Indexing in NumPy is similar to indexing in Python lists, except multiple indices can be used to access elements in multidimensional arrays.
array = np.array([(1, 2, 3), (4, 5, 6)])
# Indexing
print(array [1]) # Output: [4 5 6]
print(array [0, 1]) # Output: 2
print(array [1, 2]) # Output: 6
# Slicing to access subarrays of a NumPy array
print(array [:, 1:]) # Output: [[2 3] [5 6]]
Array Operations
NumPy arrays support a variety of operations, including mathematical functions and arithmetic, such as element-wise addition and multiplication.
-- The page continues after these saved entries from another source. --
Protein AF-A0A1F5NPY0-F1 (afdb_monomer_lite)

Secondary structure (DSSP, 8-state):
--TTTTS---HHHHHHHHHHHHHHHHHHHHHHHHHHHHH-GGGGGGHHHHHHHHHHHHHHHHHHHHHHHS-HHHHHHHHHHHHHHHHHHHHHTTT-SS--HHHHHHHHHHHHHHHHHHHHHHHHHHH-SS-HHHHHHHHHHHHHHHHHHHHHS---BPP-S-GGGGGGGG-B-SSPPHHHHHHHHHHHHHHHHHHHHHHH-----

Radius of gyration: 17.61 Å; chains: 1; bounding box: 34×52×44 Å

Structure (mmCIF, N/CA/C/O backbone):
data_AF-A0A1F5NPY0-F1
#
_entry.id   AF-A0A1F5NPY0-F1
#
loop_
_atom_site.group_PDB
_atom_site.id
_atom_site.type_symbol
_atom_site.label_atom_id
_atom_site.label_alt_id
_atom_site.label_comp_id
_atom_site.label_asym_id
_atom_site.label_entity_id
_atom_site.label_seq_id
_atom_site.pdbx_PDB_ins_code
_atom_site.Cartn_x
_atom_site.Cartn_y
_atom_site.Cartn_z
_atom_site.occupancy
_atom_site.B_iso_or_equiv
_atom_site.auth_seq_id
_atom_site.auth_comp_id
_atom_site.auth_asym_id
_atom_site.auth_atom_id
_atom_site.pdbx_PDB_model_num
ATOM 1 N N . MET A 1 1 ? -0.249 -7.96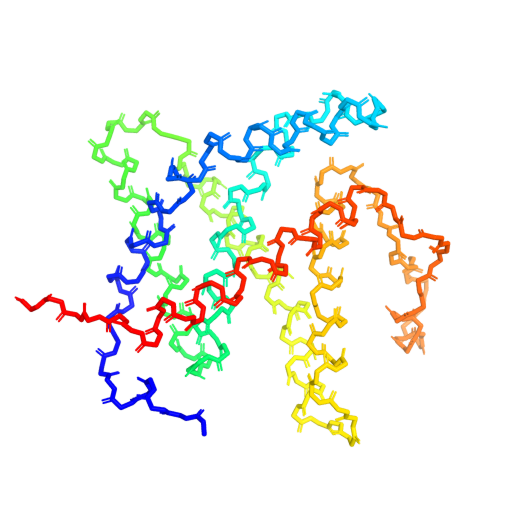4 24.743 1.00 43.44 1 MET A N 1
ATOM 2 C CA . MET A 1 1 ? 0.203 -7.054 23.668 1.00 43.44 1 MET A CA 1
ATOM 3 C C . MET A 1 1 ? -1.001 -6.257 23.129 1.00 43.44 1 MET A C 1
ATOM 5 O O . MET A 1 1 ? -1.410 -6.492 22.010 1.00 43.44 1 MET A O 1
ATOM 9 N N . PHE A 1 2 ? -1.607 -5.355 23.927 1.00 47.31 2 PHE A N 1
ATOM 10 C CA . PHE A 1 2 ? -2.921 -4.735 23.606 1.00 47.31 2 PHE A CA 1
ATOM 11 C C . PHE A 1 2 ? -3.105 -3.284 24.116 1.00 47.31 2 PHE A C 1
ATOM 13 O O . PHE A 1 2 ? -4.225 -2.804 24.258 1.00 47.31 2 PHE A O 1
ATOM 20 N N . ASN A 1 3 ? -2.031 -2.546 24.424 1.00 46.94 3 ASN A N 1
ATOM 21 C CA . ASN A 1 3 ? -2.170 -1.213 25.041 1.00 46.94 3 ASN A CA 1
ATOM 22 C C . ASN A 1 3 ? -2.621 -0.097 24.080 1.00 46.94 3 ASN A C 1
ATOM 24 O O . ASN A 1 3 ? -3.002 0.969 24.556 1.00 46.94 3 ASN A O 1
ATOM 28 N N . PHE A 1 4 ? -2.627 -0.329 22.763 1.00 49.50 4 PHE A N 1
ATOM 29 C CA . PHE A 1 4 ? -3.180 0.639 21.809 1.00 49.50 4 PHE A CA 1
ATOM 30 C C . PHE A 1 4 ? -4.717 0.693 21.881 1.00 49.50 4 PHE A C 1
ATOM 32 O O . PHE A 1 4 ? -5.277 1.781 21.843 1.00 49.50 4 PHE A O 1
ATOM 39 N N . LEU A 1 5 ? -5.384 -0.441 22.152 1.00 50.06 5 LEU A N 1
ATOM 40 C CA . LEU A 1 5 ? -6.846 -0.533 22.318 1.00 50.06 5 LEU A CA 1
ATOM 41 C C . LEU A 1 5 ? -7.403 0.317 23.475 1.00 50.06 5 LEU A C 1
ATOM 43 O O . LEU A 1 5 ? -8.583 0.654 23.479 1.00 50.06 5 LEU A O 1
ATOM 47 N N . LYS A 1 6 ? -6.579 0.657 24.479 1.00 50.97 6 LYS A N 1
ATOM 48 C CA . LYS A 1 6 ? -7.020 1.469 25.629 1.00 50.97 6 LYS A CA 1
ATOM 49 C C . LYS A 1 6 ? -7.107 2.962 25.314 1.00 50.97 6 LYS A C 1
ATOM 51 O O . LYS A 1 6 ? -7.792 3.688 26.030 1.00 50.97 6 LYS A O 1
ATOM 56 N N . LYS A 1 7 ? -6.418 3.433 24.272 1.00 59.09 7 LYS A N 1
ATOM 57 C CA . LYS A 1 7 ? -6.565 4.803 23.777 1.00 59.09 7 LYS A CA 1
ATOM 58 C C . LYS A 1 7 ? -7.704 4.791 22.760 1.00 59.09 7 LYS A C 1
ATOM 60 O O . LYS A 1 7 ? -7.683 3.977 21.845 1.00 59.09 7 LYS A O 1
ATOM 65 N N . LYS A 1 8 ? -8.697 5.677 22.897 1.00 63.88 8 LYS A N 1
ATOM 66 C CA . LYS A 1 8 ? -9.671 5.897 21.817 1.00 63.88 8 LYS A CA 1
ATOM 67 C C . LYS A 1 8 ? -8.909 6.442 20.615 1.00 63.88 8 LYS A C 1
ATOM 69 O O . LYS A 1 8 ? -8.527 7.605 20.607 1.00 63.88 8 LYS A O 1
ATOM 74 N N . VAL A 1 9 ? -8.641 5.580 19.647 1.00 70.00 9 VAL A N 1
ATOM 75 C CA . VAL A 1 9 ? -8.026 5.951 18.379 1.00 70.00 9 VAL A CA 1
ATOM 76 C C . VAL A 1 9 ? -9.065 6.706 17.563 1.00 70.00 9 VAL A C 1
ATOM 78 O O . VAL A 1 9 ? -10.183 6.224 17.431 1.00 70.00 9 VAL A O 1
ATOM 81 N N . ASN A 1 10 ? -8.721 7.880 17.035 1.00 84.94 10 ASN A N 1
ATOM 82 C CA . ASN A 1 10 ? -9.576 8.591 16.090 1.00 84.94 10 ASN A CA 1
ATOM 83 C C . ASN A 1 10 ? -9.236 8.120 14.662 1.00 84.94 10 ASN A C 1
ATOM 85 O O . ASN A 1 10 ? -8.173 8.493 14.152 1.00 84.94 10 ASN A O 1
ATOM 89 N N . PRO A 1 11 ? -10.102 7.327 13.998 1.00 86.44 11 PRO A N 1
ATOM 90 C CA . PRO A 1 11 ? -9.787 6.762 12.687 1.00 86.44 11 PRO A CA 1
ATOM 91 C C . PRO A 1 11 ? -9.548 7.831 11.619 1.00 86.44 11 PRO A C 1
ATOM 93 O O . PRO A 1 11 ? -8.717 7.643 10.736 1.00 86.44 11 PRO A O 1
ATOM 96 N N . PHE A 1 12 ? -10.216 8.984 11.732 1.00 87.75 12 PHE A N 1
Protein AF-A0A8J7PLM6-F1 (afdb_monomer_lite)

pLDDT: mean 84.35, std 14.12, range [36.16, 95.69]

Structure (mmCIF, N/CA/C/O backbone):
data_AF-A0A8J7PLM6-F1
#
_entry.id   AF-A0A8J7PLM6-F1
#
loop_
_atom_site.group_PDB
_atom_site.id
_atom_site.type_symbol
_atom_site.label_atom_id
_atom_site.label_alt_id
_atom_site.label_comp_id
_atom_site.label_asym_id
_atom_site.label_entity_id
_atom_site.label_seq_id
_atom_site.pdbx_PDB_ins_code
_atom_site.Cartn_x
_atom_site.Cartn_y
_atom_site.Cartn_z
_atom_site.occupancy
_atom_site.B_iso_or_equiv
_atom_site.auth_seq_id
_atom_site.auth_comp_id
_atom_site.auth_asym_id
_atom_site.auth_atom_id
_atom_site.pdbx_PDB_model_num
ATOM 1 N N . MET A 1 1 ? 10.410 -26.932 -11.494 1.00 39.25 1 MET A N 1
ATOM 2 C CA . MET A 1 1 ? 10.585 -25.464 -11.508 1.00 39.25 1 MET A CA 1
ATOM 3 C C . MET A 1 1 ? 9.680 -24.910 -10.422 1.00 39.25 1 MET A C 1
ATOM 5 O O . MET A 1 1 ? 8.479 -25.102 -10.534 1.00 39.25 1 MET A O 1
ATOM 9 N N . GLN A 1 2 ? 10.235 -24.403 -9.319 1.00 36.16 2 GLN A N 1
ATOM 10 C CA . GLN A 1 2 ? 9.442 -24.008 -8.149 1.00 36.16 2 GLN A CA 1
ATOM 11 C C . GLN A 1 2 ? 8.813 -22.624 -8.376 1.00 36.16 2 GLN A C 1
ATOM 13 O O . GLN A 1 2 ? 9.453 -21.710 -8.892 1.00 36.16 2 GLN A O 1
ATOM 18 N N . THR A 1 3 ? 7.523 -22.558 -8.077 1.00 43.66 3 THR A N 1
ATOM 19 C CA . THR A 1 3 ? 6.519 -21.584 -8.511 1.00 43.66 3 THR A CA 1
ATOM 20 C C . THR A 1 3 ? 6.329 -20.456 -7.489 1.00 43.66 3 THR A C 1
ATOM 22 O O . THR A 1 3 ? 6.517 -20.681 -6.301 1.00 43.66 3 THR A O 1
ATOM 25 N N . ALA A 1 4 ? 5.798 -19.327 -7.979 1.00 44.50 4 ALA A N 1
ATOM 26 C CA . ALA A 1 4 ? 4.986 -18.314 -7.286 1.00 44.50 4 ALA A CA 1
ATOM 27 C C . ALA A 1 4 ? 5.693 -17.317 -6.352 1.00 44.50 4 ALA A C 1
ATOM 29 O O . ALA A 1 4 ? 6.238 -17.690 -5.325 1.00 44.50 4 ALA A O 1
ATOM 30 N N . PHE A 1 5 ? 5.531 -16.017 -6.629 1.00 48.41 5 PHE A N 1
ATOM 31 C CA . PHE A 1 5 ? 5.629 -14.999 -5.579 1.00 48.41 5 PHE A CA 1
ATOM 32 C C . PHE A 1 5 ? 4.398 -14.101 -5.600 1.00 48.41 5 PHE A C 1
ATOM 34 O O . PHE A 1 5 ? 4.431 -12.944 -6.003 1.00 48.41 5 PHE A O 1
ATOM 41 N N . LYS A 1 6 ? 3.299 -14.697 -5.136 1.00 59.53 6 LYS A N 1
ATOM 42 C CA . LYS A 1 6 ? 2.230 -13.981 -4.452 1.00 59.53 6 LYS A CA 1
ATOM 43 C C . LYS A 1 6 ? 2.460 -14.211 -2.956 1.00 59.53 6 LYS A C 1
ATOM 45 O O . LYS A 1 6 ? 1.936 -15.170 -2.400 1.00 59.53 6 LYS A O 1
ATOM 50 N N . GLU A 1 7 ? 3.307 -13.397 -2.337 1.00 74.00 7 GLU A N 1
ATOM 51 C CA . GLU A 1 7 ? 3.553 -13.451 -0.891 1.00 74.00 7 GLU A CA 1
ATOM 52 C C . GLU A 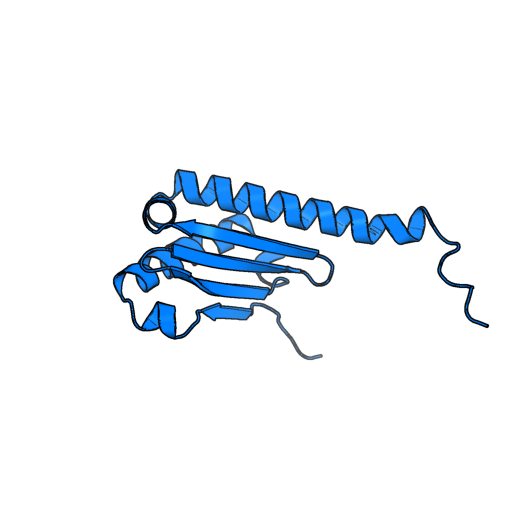1 7 ? 2.947 -12.193 -0.277 1.00 74.00 7 GLU A C 1
ATOM 54 O O . GLU A 1 7 ? 3.497 -11.102 -0.422 1.00 74.00 7 GLU A O 1
ATOM 59 N N . PHE A 1 8 ? 1.762 -12.352 0.315 1.00 82.25 8 PHE A N 1
ATOM 60 C CA . PHE A 1 8 ? 1.120 -11.331 1.132 1.00 82.25 8 PHE A CA 1
ATOM 61 C C . PHE A 1 8 ? 1.324 -11.721 2.586 1.00 82.25 8 PHE A C 1
ATOM 63 O O . PHE A 1 8 ? 0.800 -12.742 3.031 1.00 82.25 8 PHE A O 1
ATOM 70 N N . SER A 1 9 ? 2.068 -10.898 3.307 1.00 87.38 9 SER A N 1
ATOM 71 C CA . SER A 1 9 ? 2.314 -11.077 4.731 1.00 87.38 9 SER A CA 1
ATOM 72 C C . SER A 1 9 ? 1.653 -9.934 5.483 1.00 87.38 9 SER A C 1
ATOM 74 O O . SER A 1 9 ? 1.917 -8.767 5.197 1.00 87.38 9 SER A O 1
ATOM 76 N N . ILE A 1 10 ? 0.781 -10.265 6.430 1.00 89.56 10 ILE A N 1
ATOM 77 C CA . ILE A 1 10 ? 0.202 -9.308 7.373 1.00 89.56 10 ILE A CA 1
ATOM 78 C C . ILE A 1 10 ? 0.829 -9.595 8.731 1.00 89.56 10 ILE A C 1
ATOM 80 O O . ILE A 1 10 ? 0.782 -10.730 9.203 1.00 89.56 10 ILE A O 1
ATOM 84 N N . ASP A 1 11 ? 1.440 -8.579 9.332 1.00 90.94 11 ASP A N 1
ATOM 85 C CA . ASP A 1 11 ? 2.053 -8.695 10.648 1.00 90.94 11 ASP A CA 1
ATOM 86 C C . ASP A 1 11 ? 1.009 -9.092 11.715 1.00 90.94 11 ASP A C 1
ATOM 88 O O . ASP A 1 11 ? -0.107 -8.556 11.719 1.00 90.94 11 ASP A O 1
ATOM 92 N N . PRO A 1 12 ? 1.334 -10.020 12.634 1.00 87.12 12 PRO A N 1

a = np.array([(1, 2, 3), (4, 5, 6)])
b = np.array([[1, 2, 3], [1, 2, 3]])
print(a) # Output: [[1 2 3] [4 5 6]]
print(b) # Output: [[1 2 3] [1 2 3]]
print(a + b) # Output: [[2 4 6] [5 7 9]]
print(a * b) # Output: [[ 1 4 9] [ 4 10 18]]
Furthermore, there are other crucial mathematical functions that can be applied to individual or multiple arrays.
Mutability
NumPy arrays are mutable, though they have certain limitations. For example, you can modify an existing element in an array:
# Modify an element
a[1][1] = 100
print(a) # Output: [[ 1 2 3] [ 4 100 6]]
# Attempt to add an element (will cause an error)
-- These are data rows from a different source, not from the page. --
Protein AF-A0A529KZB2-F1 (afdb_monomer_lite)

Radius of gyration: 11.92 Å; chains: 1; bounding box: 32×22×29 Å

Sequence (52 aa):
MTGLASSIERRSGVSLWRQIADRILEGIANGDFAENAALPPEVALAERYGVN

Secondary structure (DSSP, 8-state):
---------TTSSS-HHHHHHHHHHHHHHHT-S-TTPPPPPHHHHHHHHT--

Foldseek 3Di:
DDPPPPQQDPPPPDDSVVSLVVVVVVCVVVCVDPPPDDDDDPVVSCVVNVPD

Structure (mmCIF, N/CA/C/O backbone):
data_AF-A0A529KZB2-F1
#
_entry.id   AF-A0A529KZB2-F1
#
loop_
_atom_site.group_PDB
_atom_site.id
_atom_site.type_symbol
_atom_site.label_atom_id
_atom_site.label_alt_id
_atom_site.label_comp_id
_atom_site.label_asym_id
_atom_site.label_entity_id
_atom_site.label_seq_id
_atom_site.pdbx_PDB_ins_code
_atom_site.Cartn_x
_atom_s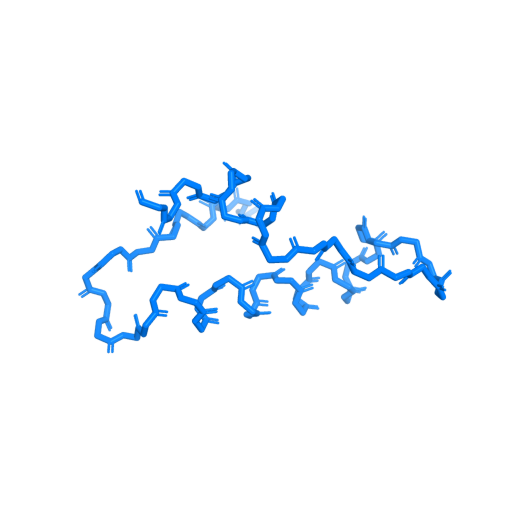ite.Cartn_y
_atom_site.Cartn_z
_atom_site.occupancy
_atom_site.B_iso_or_equiv
_atom_site.auth_seq_id
_atom_site.auth_comp_id
_atom_site.auth_asym_id
_atom_site.auth_atom_id
_atom_site.pdbx_PDB_model_num
ATOM 1 N N . MET A 1 1 ? -22.647 7.046 -7.073 1.00 38.66 1 MET A N 1
ATOM 2 C CA . MET A 1 1 ? -22.345 7.049 -5.625 1.00 38.66 1 MET A CA 1
ATOM 3 C C . MET A 1 1 ? -21.186 6.086 -5.418 1.00 38.66 1 MET A C 1
ATOM 5 O O . MET A 1 1 ? -21.353 4.955 -5.832 1.00 38.66 1 MET A O 1
ATOM 9 N N . THR A 1 2 ? -19.992 6.376 -4.908 1.00 39.44 2 THR A N 1
ATOM 10 C CA . THR A 1 2 ? -19.294 7.589 -4.462 1.00 39.44 2 THR A CA 1
ATOM 11 C C . THR A 1 2 ? -17.828 7.140 -4.375 1.00 39.44 2 THR A C 1
ATOM 13 O O . THR A 1 2 ? -17.516 6.288 -3.551 1.00 39.44 2 THR A O 1
ATOM 16 N N . GLY A 1 3 ? -16.937 7.624 -5.242 1.00 41.31 3 GLY A N 1
ATOM 17 C CA . GLY A 1 3 ? -15.508 7.307 -5.153 1.00 41.31 3 GLY A CA 1
ATOM 18 C C . GLY A 1 3 ? -14.842 8.240 -4.152 1.00 41.31 3 GLY A C 1
ATOM 19 O O . GLY A 1 3 ? -14.208 9.211 -4.553 1.00 41.31 3 GLY A O 1
ATOM 20 N N . LEU A 1 4 ? -15.051 8.013 -2.853 1.00 49.56 4 LEU A N 1
ATOM 21 C CA . LEU A 1 4 ? -14.270 8.713 -1.839 1.00 49.56 4 LEU A CA 1
ATOM 22 C C . LEU A 1 4 ? -12.854 8.157 -1.930 1.00 49.56 4 LEU A C 1
ATOM 24 O O . LEU A 1 4 ? -12.603 7.022 -1.537 1.00 49.56 4 LEU A O 1
ATOM 28 N N . ALA A 1 5 ? -11.937 8.952 -2.477 1.00 53.25 5 ALA A N 1
ATOM 29 C CA . ALA A 1 5 ? -10.515 8.737 -2.293 1.00 53.25 5 ALA A CA 1
ATOM 30 C C . ALA A 1 5 ? -10.253 8.746 -0.780 1.00 53.25 5 ALA A C 1
ATOM 32 O O . ALA A 1 5 ? -10.153 9.804 -0.162 1.00 53.25 5 ALA A O 1
ATOM 33 N N . SER A 1 6 ? -10.261 7.555 -0.181 1.00 59.16 6 SER A N 1
ATOM 34 C CA . SER A 1 6 ? -10.083 7.320 1.247 1.00 59.16 6 SER A CA 1
ATOM 35 C C . SER A 1 6 ? -8.699 7.811 1.652 1.00 59.16 6 SER A C 1
ATOM 37 O O . SER A 1 6 ? -7.682 7.152 1.437 1.00 59.16 6 SER A O 1
ATOM 39 N N . SER A 1 7 ? -8.674 9.043 2.156 1.00 65.94 7 SER A N 1
ATOM 40 C CA . SE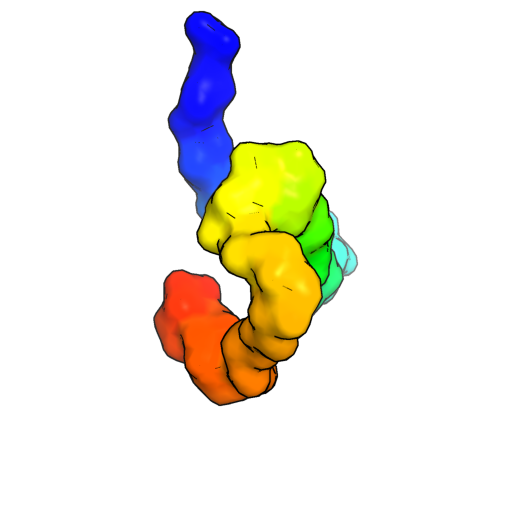R A 1 7 ? -7.498 9.674 2.734 1.00 65.94 7 SER A CA 1
ATOM 41 C C . SER A 1 7 ? -7.000 8.798 3.878 1.00 65.94 7 SER A C 1
ATOM 43 O O . SER A 1 7 ? -7.797 8.361 4.705 1.00 65.94 7 SER A O 1
ATOM 45 N N . ILE A 1 8 ? -5.699 8.513 3.911 1.00 70.00 8 ILE A N 1
ATOM 46 C CA . ILE A 1 8 ? -5.104 7.747 5.005 1.00 70.00 8 ILE A CA 1
ATOM 47 C C . ILE A 1 8 ? -5.299 8.528 6.315 1.00 70.00 8 ILE A C 1
ATOM 49 O O . ILE A 1 8 ? -4.816 9.655 6.466 1.00 70.00 8 ILE A O 1
ATOM 53 N N . GLU A 1 9 ? -5.998 7.929 7.278 1.00 75.31 9 GLU A N 1
ATOM 54 C CA . GLU A 1 9 ? -6.385 8.581 8.523 1.00 75.31 9 GLU A CA 1
ATOM 55 C C . GLU A 1 9 ? -5.322 8.406 9.609 1.00 75.31 9 GLU A C 1
ATOM 57 O O . GLU A 1 9 ? -5.195 7.364 10.247 1.00 75.31 9 GLU A O 1
ATOM 62 N N . ARG A 1 10 ? -4.583 9.475 9.913 1.00 67.56 10 ARG A N 1
ATOM 63 C CA . ARG A 1 10 ? -3.502 9.435 10.917 1.00 67.56 10 ARG A CA 1
ATOM 64 C C . ARG A 1 10 ? -3.968 9.241 12.370 1.00 67.56 10 ARG A C 1
ATOM 66 O O . ARG A 1 10 ? -3.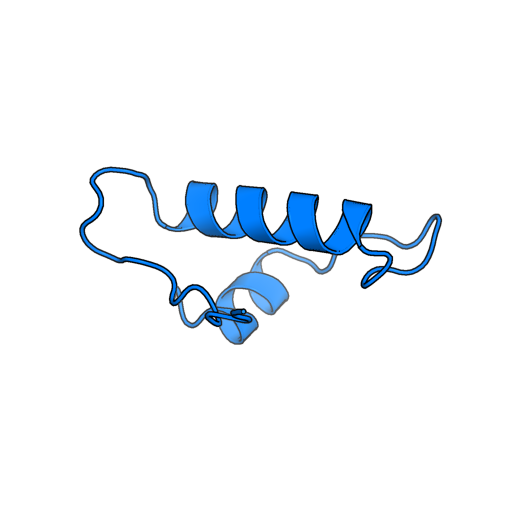129 9.024 13.236 1.00 67.56 10 ARG A O 1
ATOM 73 N N . ARG A 1 11 ? -5.273 9.342 12.667 1.00 67.38 11 ARG A N 1
ATOM 74 C CA . ARG A 1 11 ? -5.826 9.267 14.039 1.00 67.38 11 ARG A CA 1
ATOM 75 C C . ARG A 1 11 ? -6.892 8.184 14.251 1.00 67.38 11 ARG A C 1
ATOM 77 O O . ARG A 1 11 ? -7.625 8.265 15.230 1.00 67.38 11 ARG A O 1
ATOM 84 N N . SER A 1 12 ? -6.983 7.174 13.386 1.00 66.19 12 SER A N 1
ATOM 85 C CA . SER A 1 12 ? -8.036 6.146 13.495 1.00 66.19 12 SER A CA 1
ATOM 86 C C . SER A 1 12 ? -7.747 5.038 14.524 1.00 66.19 12 SER A C 1
ATOM 88 O O . SER A 1 12 ? -8.511 4.086 14.643 1.00 66.19 12 SER A O 1
ATOM 90 N N . GLY A 1 13 ? -6.642 5.122 15.279 1.00 68.81 13 GLY A N 1
ATOM 91 C CA . GLY A 1 13 ? -6.198 4.067 16.207 1.00 68.81 13 GLY A CA 1
ATOM 92 C C . GLY A 1 13 ? -5.612 2.830 15.511 1.00 68.81 13 GLY A C 1
ATOM 93 O O . GLY A 1 13 ? -4.932 2.027 16.145 1.00 68.81 13 GLY A O 1
ATOM 94 N N . VAL A 1 14 ? -5.808 2.710 14.197 1.00 74.12 14 VAL A N 1
ATOM 95 C CA . VAL A 1 14 ? -5.168 1.727 13.326 1.00 74.12 14 VAL A CA 1
ATOM 96 C C . VAL A 1 14 ? -3.852 2.307 12.814 1.00 74.12 14 VAL A C 1
ATOM 98 O O . VAL A 1 14 ? -3.802 3.463 12.386 1.00 74.12 14 VAL A O 1
ATOM 101 N N . SER A 1 15 ? -2.775 1.515 12.847 1.00 85.62 15 SER A N 1
ATOM 10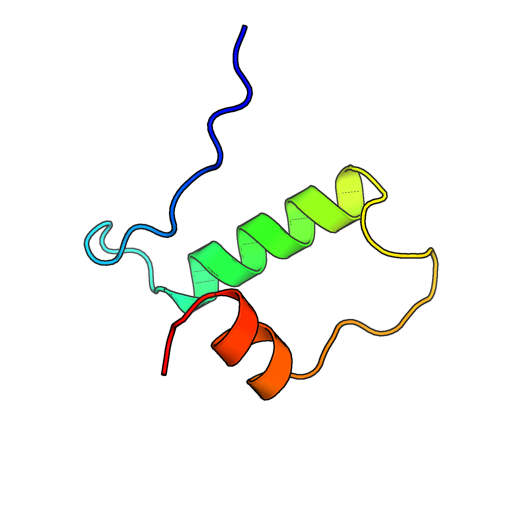2 C CA . SER A 1 15 ? -1.473 1.984 12.371 1.00 85.62 15 SER A CA 1
ATOM 103 C C . SER A 1 15 ? -1.556 2.433 10.911 1.00 85.62 15 SER A C 1
ATOM 105 O O . SER A 1 15 ? -2.268 1.853 10.088 1.00 85.62 15 SER A O 1
ATOM 107 N N . LEU A 1 16 ? -0.801 3.478 10.588 1.00 83.00 16 LEU A N 1
ATOM 108 C CA . LEU A 1 16 ? -0.753 4.067 9.253 1.00 83.00 16 LEU A CA 1
ATOM 109 C C . LEU A 1 16 ? -0.403 3.020 8.180 1.00 83.00 16 LEU A C 1
ATOM 111 O O . LEU A 1 16 ? -1.014 2.965 7.117 1.00 83.00 16 LEU A O 1
ATOM 115 N N . TRP A 1 17 ? 0.510 2.111 8.525 1.00 84.81 17 TRP A N 1
ATOM 116 C CA . TRP A 1 17 ? 0.912 0.976 7.699 1.00 84.81 17 TRP A CA 1
ATOM 117 C C . TRP A 1 17 ? -0.196 -0.049 7.460 1.00 84.81 17 TRP A C 1
ATOM 119 O O . TRP A 1 17 ? -0.277 -0.611 6.370 1.00 84.81 17 TRP A O 1
ATOM 129 N N . ARG A 1 18 ? -1.081 -0.283 8.436 1.00 86.31 18 ARG A N 1
ATOM 130 C CA . ARG A 1 18 ? -2.211 -1.203 8.255 1.00 86.31 18 ARG A CA 1
ATOM 131 C C . ARG A 1 18 ? -3.203 -0.649 7.230 1.00 86.31 18 ARG A C 1
ATOM 133 O O . ARG A 1 18 ? -3.638 -1.396 6.366 1.00 86.31 18 ARG A O 1
ATOM 140 N N . GLN A 1 19 ? -3.456 0.659 7.261 1.00 86.50 19 GLN A N 1
ATOM 141 C CA . GLN A 1 19 ? -4.313 1.332 6.277 1.00 86.50 19 GLN A CA 1
ATOM 142 C C . GLN A 1 19 ? -3.709 1.298 4.865 1.00 86.50 19 GLN A C 1
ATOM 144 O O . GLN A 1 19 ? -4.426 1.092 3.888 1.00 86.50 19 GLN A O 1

a[3] = 100 # Uncommenting this will raise an IndexError
To conclude, NumPy arrays allocate a contiguous block of memory, ensuring fast access and manipulation but restricting the ability to resize after creation.
By mastering these core functionalities, you can leverage NumPy arrays for efficient numerical computing and data manipulation in your projects. Save this guide for quick reference and further practice as you delve deeper into data science and numerical analysis with NumPy.